Well, I am in a bit of a bind. I have a painter inside that I have used for years, and am working with a GC on the project that I have worked with for years. The GC insisted on doing the exterior work as his bid already included the paint on new decks and balconies. My trusted painter uses Benjamin Moore oil for the wood and would use that on the exterior. The GC wants to use the Glidden.


----------



## Lambrecht (Feb 8, 2010)

At about 25-30 bucks cheaper per gallon I am sure he does want to use Glidden. The GC ultimately responsible for what is applied so let him worry about it and you just pick the colors.


----------



## Andyman (Feb 21, 2009)

Use your trusted source. 

The GC will charge you the same but make more with cheaper product.

I also assume when you say oil paint for exterior trim, you mean oil primer with an acrylic topcoat?


----------



## Softy (Jul 19, 2009)

I don't know anything about BM oil paint. Glidden oil, however, is suck. If you like painting the house with canola oil mix with color then go at it. 

Honestly, I don't think there's any good oil base "residential" paint due to no VOC and low VOC regulation. You would be better off using high VOC waterbase paint. IMO


----------



## smithoman (Apr 18, 2007)

*oil based primer*

The Ben Moore primers are the most expensive and are way over priced. Also, since oil based primers get about 450 sq feet per gallon, how much is this guy expecting to save? I am a big Zinnser oil fan and it only costs $20/gallon. 

It is important to use an oil based primer if you are going over raw wood and there is a bleed through situation, the acrylics will bleed and bleed.

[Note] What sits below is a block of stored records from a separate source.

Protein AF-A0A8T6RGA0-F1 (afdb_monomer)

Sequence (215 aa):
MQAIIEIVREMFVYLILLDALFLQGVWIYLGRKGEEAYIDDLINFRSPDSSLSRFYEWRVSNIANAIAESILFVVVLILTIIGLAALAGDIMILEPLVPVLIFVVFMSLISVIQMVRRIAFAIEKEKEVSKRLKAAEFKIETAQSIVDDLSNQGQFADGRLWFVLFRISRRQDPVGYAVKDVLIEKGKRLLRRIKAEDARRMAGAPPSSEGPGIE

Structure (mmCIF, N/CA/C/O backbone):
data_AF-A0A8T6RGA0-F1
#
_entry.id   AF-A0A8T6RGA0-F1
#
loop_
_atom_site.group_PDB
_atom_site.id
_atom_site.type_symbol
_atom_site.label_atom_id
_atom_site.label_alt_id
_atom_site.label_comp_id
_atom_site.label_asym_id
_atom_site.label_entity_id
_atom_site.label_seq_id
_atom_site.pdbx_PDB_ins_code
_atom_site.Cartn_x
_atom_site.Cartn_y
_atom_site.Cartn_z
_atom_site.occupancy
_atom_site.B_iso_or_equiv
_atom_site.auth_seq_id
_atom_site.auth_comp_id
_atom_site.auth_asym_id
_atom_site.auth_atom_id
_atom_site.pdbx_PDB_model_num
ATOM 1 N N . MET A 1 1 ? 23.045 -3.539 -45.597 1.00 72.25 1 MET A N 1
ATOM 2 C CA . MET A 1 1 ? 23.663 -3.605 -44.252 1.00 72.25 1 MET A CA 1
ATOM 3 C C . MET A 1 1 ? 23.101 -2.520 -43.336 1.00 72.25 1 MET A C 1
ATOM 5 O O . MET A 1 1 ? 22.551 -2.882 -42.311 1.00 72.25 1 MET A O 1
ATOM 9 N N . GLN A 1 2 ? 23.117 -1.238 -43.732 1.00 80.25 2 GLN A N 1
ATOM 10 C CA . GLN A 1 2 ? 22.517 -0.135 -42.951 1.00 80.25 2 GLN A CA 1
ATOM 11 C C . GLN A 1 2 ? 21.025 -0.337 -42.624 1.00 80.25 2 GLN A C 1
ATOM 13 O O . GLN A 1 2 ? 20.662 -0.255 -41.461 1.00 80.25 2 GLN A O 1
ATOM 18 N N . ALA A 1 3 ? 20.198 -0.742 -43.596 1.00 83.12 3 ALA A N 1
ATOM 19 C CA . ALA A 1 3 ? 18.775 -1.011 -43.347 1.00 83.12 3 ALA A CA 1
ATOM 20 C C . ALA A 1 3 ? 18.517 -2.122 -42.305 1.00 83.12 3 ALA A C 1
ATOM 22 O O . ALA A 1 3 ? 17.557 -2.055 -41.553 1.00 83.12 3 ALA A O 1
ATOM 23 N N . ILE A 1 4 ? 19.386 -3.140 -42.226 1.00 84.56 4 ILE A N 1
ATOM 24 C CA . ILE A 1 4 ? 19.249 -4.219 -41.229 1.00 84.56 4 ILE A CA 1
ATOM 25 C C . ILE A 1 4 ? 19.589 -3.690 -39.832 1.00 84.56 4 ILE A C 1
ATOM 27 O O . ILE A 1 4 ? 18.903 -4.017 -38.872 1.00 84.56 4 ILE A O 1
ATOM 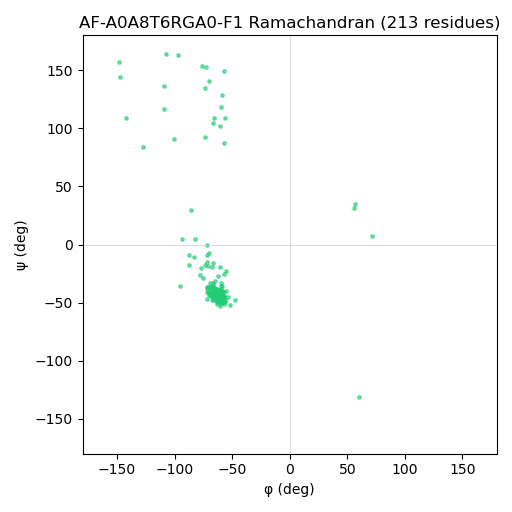31 N N . ILE A 1 5 ? 20.625 -2.853 -39.726 1.00 82.19 5 ILE A N 1
ATOM 32 C CA . ILE A 1 5 ? 21.027 -2.220 -38.464 1.00 82.19 5 ILE A CA 1
ATOM 33 C C . ILE A 1 5 ? 19.908 -1.307 -37.947 1.00 82.19 5 ILE A C 1
ATOM 35 O O . ILE A 1 5 ? 19.596 -1.338 -36.762 1.00 82.19 5 ILE A O 1
ATOM 39 N N . GLU A 1 6 ? 19.267 -0.548 -38.835 1.00 83.75 6 GLU A N 1
ATOM 40 C CA . GLU A 1 6 ? 18.159 0.346 -38.488 1.00 83.75 6 GLU A CA 1
ATOM 41 C C . GLU A 1 6 ? 16.918 -0.423 -38.008 1.00 83.75 6 GLU A C 1
ATOM 43 O O . GLU A 1 6 ? 16.397 -0.121 -36.938 1.00 83.75 6 GLU A O 1
ATOM 48 N N . ILE A 1 7 ? 16.531 -1.503 -38.699 1.00 87.19 7 ILE A N 1
ATOM 49 C CA . ILE A 1 7 ? 15.429 -2.385 -38.266 1.00 87.19 7 ILE A CA 1
ATOM 50 C C . ILE A 1 7 ? 15.711 -3.001 -36.888 1.00 87.19 7 ILE A C 1
ATOM 52 O O . ILE A 1 7 ? 14.831 -3.048 -36.028 1.00 87.19 7 ILE A O 1
ATOM 56 N N . VAL A 1 8 ? 16.939 -3.475 -36.653 1.00 85.88 8 VAL A N 1
ATOM 57 C CA . VAL A 1 8 ? 17.327 -4.039 -35.350 1.00 85.88 8 VAL A CA 1
ATOM 58 C C . VAL A 1 8 ? 17.259 -2.965 -34.262 1.00 85.88 8 VAL A C 1
ATOM 60 O O . VAL A 1 8 ? 16.722 -3.225 -33.186 1.00 85.88 8 VAL A O 1
ATOM 63 N N . ARG A 1 9 ? 17.733 -1.748 -34.549 1.00 84.38 9 ARG A N 1
ATOM 64 C CA . ARG A 1 9 ? 17.664 -0.602 -33.633 1.00 84.38 9 ARG A CA 1
ATOM 65 C C . ARG A 1 9 ? 16.221 -0.278 -33.246 1.00 84.38 9 ARG A C 1
ATOM 67 O O . ARG A 1 9 ? 15.924 -0.168 -32.059 1.00 84.38 9 ARG A O 1
ATOM 74 N N . GLU A 1 10 ? 15.322 -0.174 -34.223 1.00 86.81 10 GLU A N 1
ATOM 75 C CA . GLU A 1 10 ? 13.894 0.068 -33.987 1.00 86.81 10 GLU A CA 1
ATOM 76 C C . GLU A 1 10 ? 13.260 -1.042 -33.141 1.00 86.81 10 GLU A C 1
ATOM 78 O O . GLU A 1 10 ? 12.540 -0.759 -32.183 1.00 86.81 10 GLU A O 1
ATOM 83 N N . MET A 1 11 ? 13.581 -2.307 -33.423 1.00 89.12 11 MET A N 1
ATOM 84 C CA . MET A 1 11 ? 13.098 -3.440 -32.632 1.00 89.12 11 MET A CA 1
ATOM 85 C C . MET A 1 11 ? 13.503 -3.319 -31.153 1.00 89.12 11 MET A C 1
ATOM 87 O O . MET A 1 11 ? 12.670 -3.534 -30.274 1.00 89.12 11 MET A O 1
ATOM 91 N N . PHE A 1 12 ? 14.746 -2.927 -30.859 1.00 88.44 12 PHE A N 1
ATOM 92 C CA . PHE A 1 12 ? 15.197 -2.702 -29.481 1.00 88.44 12 PHE A CA 1
ATOM 93 C C . PHE A 1 12 ? 14.491 -1.524 -28.805 1.00 88.44 12 PHE A C 1
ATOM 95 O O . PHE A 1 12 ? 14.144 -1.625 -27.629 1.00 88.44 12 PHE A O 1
Protein 4A53 (pdb70)

Solvent-accessible surface area: 12215 Å² total; per-residue (Å²): 136,114,163,74,144,64,114,77,88,104,107,39,12,39,14,12,4,41,26,99,97,116,43,118,37,109,0,47,15,46,51,106,54,102,93,88,36,46,16,66,13,137,40,68,105,128,62,94,129,76,19,55,24,162,41,40,123,68,113,110,123,51,70,152,123,102,174,142,117,122,133,51,132,150,96,90,41,96,134,69,131,182,143,133,114,81,96,100,206,70,46,206,133,146,186,40,202,116,98,102,105,84,139,100,152,40,63,118,130,113,136,142,66,165,173,111,97,206,70,115,155,165,160,160,187

Secondary structure (DSSP, 8-state):
------HHHHTT-EEEEEETTS-EEEEEEEEEETTTTEEEEEETTTEEEEEEGGGEEEEEE--S--SS---SSSPPSS--S---SS-----SSS--SSSSS----TBTTB-SSTT--SS---S--

Nearest PDB structures (foldseek):
  4a53-assembly1_A  TM=5.149E-01  e=1.619E-16  Schizosaccharomyces pombe
  4a54-assembly1_A  TM=6.091E-01  e=4.531E-14  Schizosaccharomyces pombe
  8h43-assembly3_C  TM=7.218E-01  e=8.068E-03  Homo sapiens
  6wau-assembly1_A  TM=6.917E-01  e=1.582E-02  Homo sapiens
  5xfq-assembly1_A  TM=6.488E-01  e=1.317E-02  Mus musculus

Structure (mmCIF, N/CA/C/O backbone):
data_4A53
#
_entry.id   4A53
#
_cell.length_a   1.000
_cell.length_b   1.000
_cell.length_c   1.000
_cell.angle_alpha   90.00
_cell.angle_beta   90.00
_cell.angle_gamma   90.00
#
_symmetry.space_group_name_H-M   'P 1'
#
loop_
_atom_site.group_PDB
_atom_site.id
_atom_site.type_symbol
_atom_site.label_atom_id
_atom_site.label_alt_id
_atom_site.label_comp_id
_atom_site.label_asym_id
_atom_site.label_entity_id
_atom_site.label_seq_id
_atom_site.pdbx_PDB_ins_code
_atom_site.Cartn_x
_atom_site.Cartn_y
_atom_site.Cartn_z
_atom_site.occupancy
_atom_site.B_iso_or_equiv
_atom_site.auth_seq_id
_atom_site.auth_comp_id
_atom_site.auth_asym_id
_atom_site.auth_atom_id
_atom_site.pdbx_PDB_model_num
ATOM 1 N N . GLY A 1 1 ? 115.389 18.816 -11.382 1.00 9.69 -3 GLY A N 1
ATOM 2 C CA . GLY A 1 1 ? 116.706 18.563 -10.731 1.00 8.93 -3 GLY A CA 1
ATOM 3 C C . GLY A 1 1 ? 116.685 17.194 -10.048 1.00 7.96 -3 GLY A C 1
ATOM 4 O O . GLY A 1 1 ? 115.714 16.465 -10.137 1.00 7.82 -3 GLY A O 1
ATOM 10 N N . ALA A 1 2 ? 117.750 16.845 -9.368 1.00 7.55 -2 ALA A N 1
ATOM 11 C CA . ALA A 1 2 ? 117.805 15.523 -8.672 1.00 6.85 -2 ALA A CA 1
ATOM 12 C C . ALA A 1 2 ? 117.551 15.702 -7.173 1.00 6.04 -2 ALA A C 1
ATOM 13 O O . ALA A 1 2 ? 118.043 16.633 -6.561 1.00 6.22 -2 ALA A O 1
ATOM 20 N N . MET A 1 3 ? 116.786 14.816 -6.582 1.00 5.52 -1 MET A N 1
ATOM 21 C CA . MET A 1 3 ? 116.495 14.917 -5.119 1.00 5.13 -1 MET A CA 1
ATOM 22 C C . MET A 1 3 ? 116.664 13.550 -4.451 1.00 3.99 -1 MET A C 1
ATOM 23 O O . MET A 1 3 ? 116.480 12.521 -5.075 1.00 4.13 -1 MET A O 1
ATOM 37 N N . GLY A 1 4 ? 117.015 13.536 -3.188 1.00 3.28 0 GLY A N 1
ATOM 38 C CA . GLY A 1 4 ? 117.192 12.240 -2.463 1.00 2.49 0 GLY A CA 1
ATOM 39 C C . GLY A 1 4 ? 115.828 11.575 -2.264 1.00 2.19 0 GLY A C 1
ATOM 40 O O . GLY A 1 4 ? 114.859 12.224 -1.917 1.00 2.52 0 GLY A O 1
ATOM 44 N N . MET A 1 5 ? 115.750 10.284 -2.481 1.00 1.85 1 MET A N 1
ATOM 45 C CA . MET A 1 5 ? 114.449 9.564 -2.325 1.00 1.61 1 MET A CA 1
ATOM 46 C C . MET A 1 5 ? 114.615 8.364 -1.388 1.00 1.47 1 MET A C 1
ATOM 47 O O . MET A 1 5 ? 115.710 7.874 -1.184 1.00 1.59 1 MET A O 1
ATOM 61 N N . SER A 1 6 ? 113.532 7.893 -0.819 1.00 1.27 2 SER A N 1
ATOM 62 C CA . SER A 1 6 ? 113.604 6.720 0.105 1.00 1.18 2 SER A CA 1
ATOM 63 C C . SER A 1 6 ? 112.722 5.582 -0.417 1.00 1.04 2 SER A C 1
ATOM 64 O O . SER A 1 6 ? 111.808 5.803 -1.191 1.00 0.95 2 SER A O 1
ATOM 72 N N . VAL A 1 7 ? 112.992 4.368 0.001 1.00 1.05 3 VAL A N 1
ATOM 73 C CA . VAL A 1 7 ? 112.176 3.197 -0.473 1.00 0.96 3 VAL A CA 1
ATOM 74 C C . VAL A 1 7 ? 110.721 3.344 -0.002 1.00 0.79 3 VAL A C 1
ATOM 75 O O . VAL A 1 7 ? 109.800 2.921 -0.674 1.00 0.70 3 VAL A O 1
ATOM 88 N N . ALA A 1 8 ? 110.516 3.942 1.148 1.00 0.77 4 ALA A N 1
ATOM 89 C CA . ALA A 1 8 ? 109.121 4.133 1.671 1.00 0.67 4 ALA A CA 1
ATOM 90 C C . ALA A 1 8 ? 108.304 5.014 0.715 1.00 0.60 4 ALA A C 1
ATOM 91 O O . ALA A 1 8 ? 107.099 4.876 0.613 1.00 0.55 4 ALA A O 1
ATOM 98 N N . ASP A 1 9 ? 108.954 5.916 0.017 1.00 0.66 5 ASP A N 1
ATOM 99 C CA . ASP A 1 9 ? 108.227 6.791 -0.962 1.00 0.67 5 ASP A CA 1
ATOM 100 C C . ASP A 1 9 ? 107.637 5.945 -2.096 1.00 0.58 5 ASP A C 1
ATOM 101 O O . ASP A 1 9 ? 106.537 6.190 -2.555 1.00 0.56 5 ASP A O 1
ATOM 110 N N . PHE A 1 10 ? 108.366 4.951 -2.548 1.00 0.58 6 PHE A N 1
ATOM 111 C CA . PHE A 1 10 ? 107.837 4.054 -3.626 1.00 0.55 6 PHE A CA 1
ATOM 112 C C . PHE A 1 10 ? 106.687 3.200 -3.082 1.00 0.46 6 PHE A C 1
ATOM 113 O O . PHE A 1 10 ? 105.721 2.934 -3.773 1.00 0.43 6 PHE A O 1
ATOM 130 N N . TYR A 1 11 ? 106.790 2.774 -1.846 1.00 0.45 7 TYR A N 1
ATOM 131 C CA . TYR A 1 11 ? 105.684 1.975 -1.224 1.00 0.43 7 TYR A CA 1
ATOM 132 C C . TYR A 1 11 ? 104.444 2.858 -1.032 1.00 0.35 7 TYR A C 1
ATOM 133 O O . TYR A 1 11 ? 104.513 3.914 -0.430 1.00 0.35 7 TYR A O 1
ATOM 151 N N . GLY A 1 12 ? 103.314 2.430 -1.542 1.00 0.34 8 GLY A N 1
ATOM 152 C CA . GLY A 1 12 ? 102.060 3.234 -1.405 1.00 0.32 8 GLY A CA 1
ATOM 153 C C . GLY A 1 12 ? 101.975 4.312 -2.499 1.00 0.26 8 GLY A C 1
ATOM 154 O O . GLY A 1 12 ? 101.047 5.101 -2.515 1.00 0.29 8 GLY A O 1
ATOM 158 N N . SER A 1 13 ? 102.925 4.360 -3.410 1.00 0.20 9 SER A N 1
ATOM 159 C CA . SER A 1 13 ? 102.830 5.331 -4.545 1.00 0.16 9 SER A CA 1
ATOM 160 C C . SER A 1 13 ? 102.035 4.711 -5.699 1.00 0.15 9 SER A C 1
ATOM 161 O O . SER A 1 13 ? 101.963 3.503 -5.831 1.00 0.15 9 SER A O 1
ATOM 169 N N . ASN A 1 14 ? 101.440 5.530 -6.532 1.00 0.16 10 ASN A N 1
ATOM 170 C CA . ASN A 1 14 ? 100.682 4.995 -7.706 1.00 0.16 10 ASN A CA 1
ATOM 171 C C . ASN A 1 14 ? 101.564 5.015 -8.955 1.00 0.14 10 ASN A C 1
ATOM 172 O O . ASN A 1 14 ? 101.953 6.065 -9.438 1.00 0.15 10 ASN A O 1
ATOM 183 N N . VAL A 1 15 ? 101.879 3.857 -9.476 1.00 0.12 11 VAL A N 1
ATOM 184 C CA . VAL A 1 15 ? 102.706 3.780 -10.720 1.00 0.12 11 VAL A CA 1
ATOM 185 C C . VAL A 1 15 ? 102.042 2.829 -11.720 1.00 0.12 11 VAL A C 1
ATOM 186 O O . VAL A 1 15 ? 101.196 2.035 -11.352 1.00 0.13 11 VAL A O 1
ATOM 199 N N . GLU A 1 16 ? 102.416 2.901 -12.974 1.00 0.12 12 GLU A N 1
ATOM 200 C CA . GLU A 1 16 ? 101.906 1.907 -13.964 1.00 0.12 12 GLU A CA 1
ATOM 201 C C . GLU A 1 16 ? 103.083 1.125 -14.553 1.00 0.11 12 GLU A C 1
ATOM 202 O O . GLU A 1 16 ? 104.163 1.651 -14.719 1.00 0.11 12 GLU A O 1
ATOM 214 N N . VAL A 1 17 ? 102.878 -0.131 -14.859 1.00 0.11 13 VAL A N 1
ATOM 215 C CA . VAL A 1 17 ? 103.985 -0.958 -15.426 1.00 0.11 13 VAL A CA 1
ATOM 216 C C . VAL A 1 17 ? 103.475 -1.758 -16.628 1.00 0.12 13 VAL A C 1
ATOM 217 O O . VAL A 1 17 ? 102.350 -2.224 -16.632 1.00 0.16 13 VAL A O 1
ATOM 230 N N . LEU A 1 18 ? 104.288 -1.918 -17.641 1.00 0.11 14 LEU A N 1
ATOM 231 C CA . LEU A 1 18 ? 103.933 -2.897 -18.712 1.00 0.11 14 LEU A CA 1
ATOM 232 C C . LEU A 1 18 ? 104.566 -4.242 -18.397 1.00 0.11 14 LEU A C 1
ATOM 233 O O . LEU A 1 18 ? 105.719 -4.316 -18.012 1.00 0.13 14 LEU A O 1
ATOM 249 N N . LEU A 1 19 ? 103.826 -5.302 -18.557 1.00 0.11 15 LEU A N 1
ATOM 250 C CA . LEU A 1 19 ? 104.421 -6.655 -18.360 1.00 0.12 15 LEU A CA 1
ATOM 251 C C . LEU A 1 19 ? 105.078 -7.135 -19.658 1.00 0.14 15 LEU A C 1
ATOM 252 O O . LEU A 1 19 ? 104.979 -6.494 -20.689 1.00 0.16 15 LEU A O 1
ATOM 268 N N . ASN A 1 20 ? 105.747 -8.262 -19.609 1.00 0.14 16 ASN A N 1
ATOM 269 C CA . ASN A 1 20 ? 106.505 -8.771 -20.808 1.00 0.16 16 ASN A CA 1
ATOM 270 C C . ASN A 1 20 ? 105.590 -8.922 -22.034 1.00 0.19 16 ASN A C 1
ATOM 271 O O . ASN A 1 20 ? 106.052 -8.930 -23.160 1.00 0.22 16 ASN A O 1
ATOM 282 N N . ASN A 1 21 ? 104.302 -9.042 -21.821 1.00 0.19 17 ASN A N 1
ATOM 283 C CA . ASN A 1 21 ? 103.361 -9.225 -22.970 1.00 0.21 17 ASN A CA 1
ATOM 284 C C . ASN A 1 21 ? 102.759 -7.878 -23.409 1.00 0.19 17 ASN A C 1
ATOM 285 O O . ASN A 1 21 ? 101.689 -7.836 -23.986 1.00 0.22 17 ASN A O 1
ATOM 296 N N . ASP A 1 22 ? 103.438 -6.774 -23.135 1.00 0.17 18 ASP A N 1
ATOM 297 C CA . ASP A 1 22 ? 102.978 -5.429 -23.629 1.00 0.18 18 ASP A CA 1
ATOM 298 C C . ASP A 1 22 ? 101.562 -5.119 -23.124 1.00 0.19 18 ASP A C 1
ATOM 299 O O . ASP A 1 22 ? 100.829 -4.367 -23.740 1.00 0.23 18 ASP A O 1
ATOM 308 N N . SER A 1 23 ? 101.173 -5.693 -22.006 1.00 0.19 19 SER A N 1
ATOM 309 C CA . SER A 1 23 ? 99.905 -5.272 -21.345 1.00 0.23 19 SER A CA 1
ATOM 310 C C . SER A 1 23 ? 100.227 -4.265 -20.240 1.00 0.21 19 SER A C 1
ATOM 311 O O . SER A 1 23 ? 101.219 -4.399 -19.547 1.00 0.23 19 SER A O 1
ATOM 319 N N . LYS A 1 24 ? 99.401 -3.266 -20.068 1.00 0.19 20 LYS A N 1
ATOM 320 C CA . LYS A 1 24 ? 99.715 -2.197 -19.071 1.00 0.16 20 LYS A CA 1
ATOM 321 C C . LYS A 1 24 ? 98.766 -2.279 -17.869 1.00 0.17 20 LYS A C 1
ATOM 322 O O . LYS A 1 24 ? 97.581 -2.515 -18.017 1.00 0.20 20 LYS A O 1
ATOM 341 N N . ALA A 1 25 ? 99.288 -2.087 -16.683 1.00 0.16 21 ALA A N 1
ATOM 342 C CA . ALA A 1 25 ? 98.420 -2.046 -15.466 1.00 0.18 21 ALA A CA 1
ATOM 343 C C . ALA A 1 25 ? 98.933 -0.982 -14.492 1.00 0.16 21 ALA A C 1
ATOM 344 O O . ALA A 1 25 ? 100.122 -0.727 -14.415 1.00 0.15 21 ALA A O 1
ATOM 351 N N . ARG A 1 26 ? 98.049 -0.361 -13.748 1.00 0.19 22 ARG A N 1
ATOM 352 C CA . ARG A 1 26 ? 98.479 0.701 -12.787 1.00 0.21 22 ARG A CA 1
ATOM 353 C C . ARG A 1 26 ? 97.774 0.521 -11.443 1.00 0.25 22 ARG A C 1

I have never heard of Glidden oil based primer and I cannot believe that California allows its sale. Something seems wrong there. Tell the guy to cough up for what he bid. 5 Gallons of oil primer will paint around 2,000 sq feet and if he cheaps out he may save a hundred bux? Sounds lame at best. If it was me, I would use the zinnser oil. It's rock solid as a primer.


----------



## chrisn (Jul 15, 2007)

You should not be using oil top coat on an exterior:no:


----------



## Scotiadawg (Dec 5, 2011)

courtsmall said:


> Thank you for any advice you can give me. I am an Interior Designer and my contractor had given me a bid to paint the exterior of a project. We had agreed to use Benjamin Moore Oil Base Primer and Paint for the Woodwork on a 1930's house in Los Angeles. He called me today and said he was doing research and found a new Glidden exterior oil paint that would work just as well. It is only sold at Home Depot or Walmart. Does anyone have any experience with this paint. I have a terror of a client and don't want to do anything that isn't top notch for him.
> 
> Best,
> Courtney


What's the reason for the oil top coat ?  Does your GC actually know anything about paint ?


----------



## Dunbar Painting (Mar 19, 2010)

The only failure I have had so far to go back and fix since I started my business was trim done in Oil. It is brittle, and conditions have to be quite favorable to apply it.

There are so many latex 100% acrylic high quality paint options in all price ranges that are suitable for properly prepared trim.


----------



## Scotiadawg (Dec 5, 2011)

Dunbar Painting said:


> The only failure I have had so far to go back and fix since I started my business was trim done in Oil. It is brittle, and conditions have to be quite favorable to apply it.
> 
> There are so many latex 100% acrylic high quality paint options in all price ranges that are suitable for properly prepared trim.


Exactly my thoughts.:notworthy:. I'm sooooooo glad the ext oil part of my business is history.


----------



## jack pauhl (Nov 10, 2008)

courtsmall said:


> Well, I am in a bit of a bind. I have a painter inside that I have used for years, and am working with a GC on the project that I have worked with for years. The GC insisted on doing the exterior work as his bid already included the paint on new decks and balconies. My trusted painter uses Benjamin Moore oil for the wood and would use that on the exterior. The GC wants to use the Glidden.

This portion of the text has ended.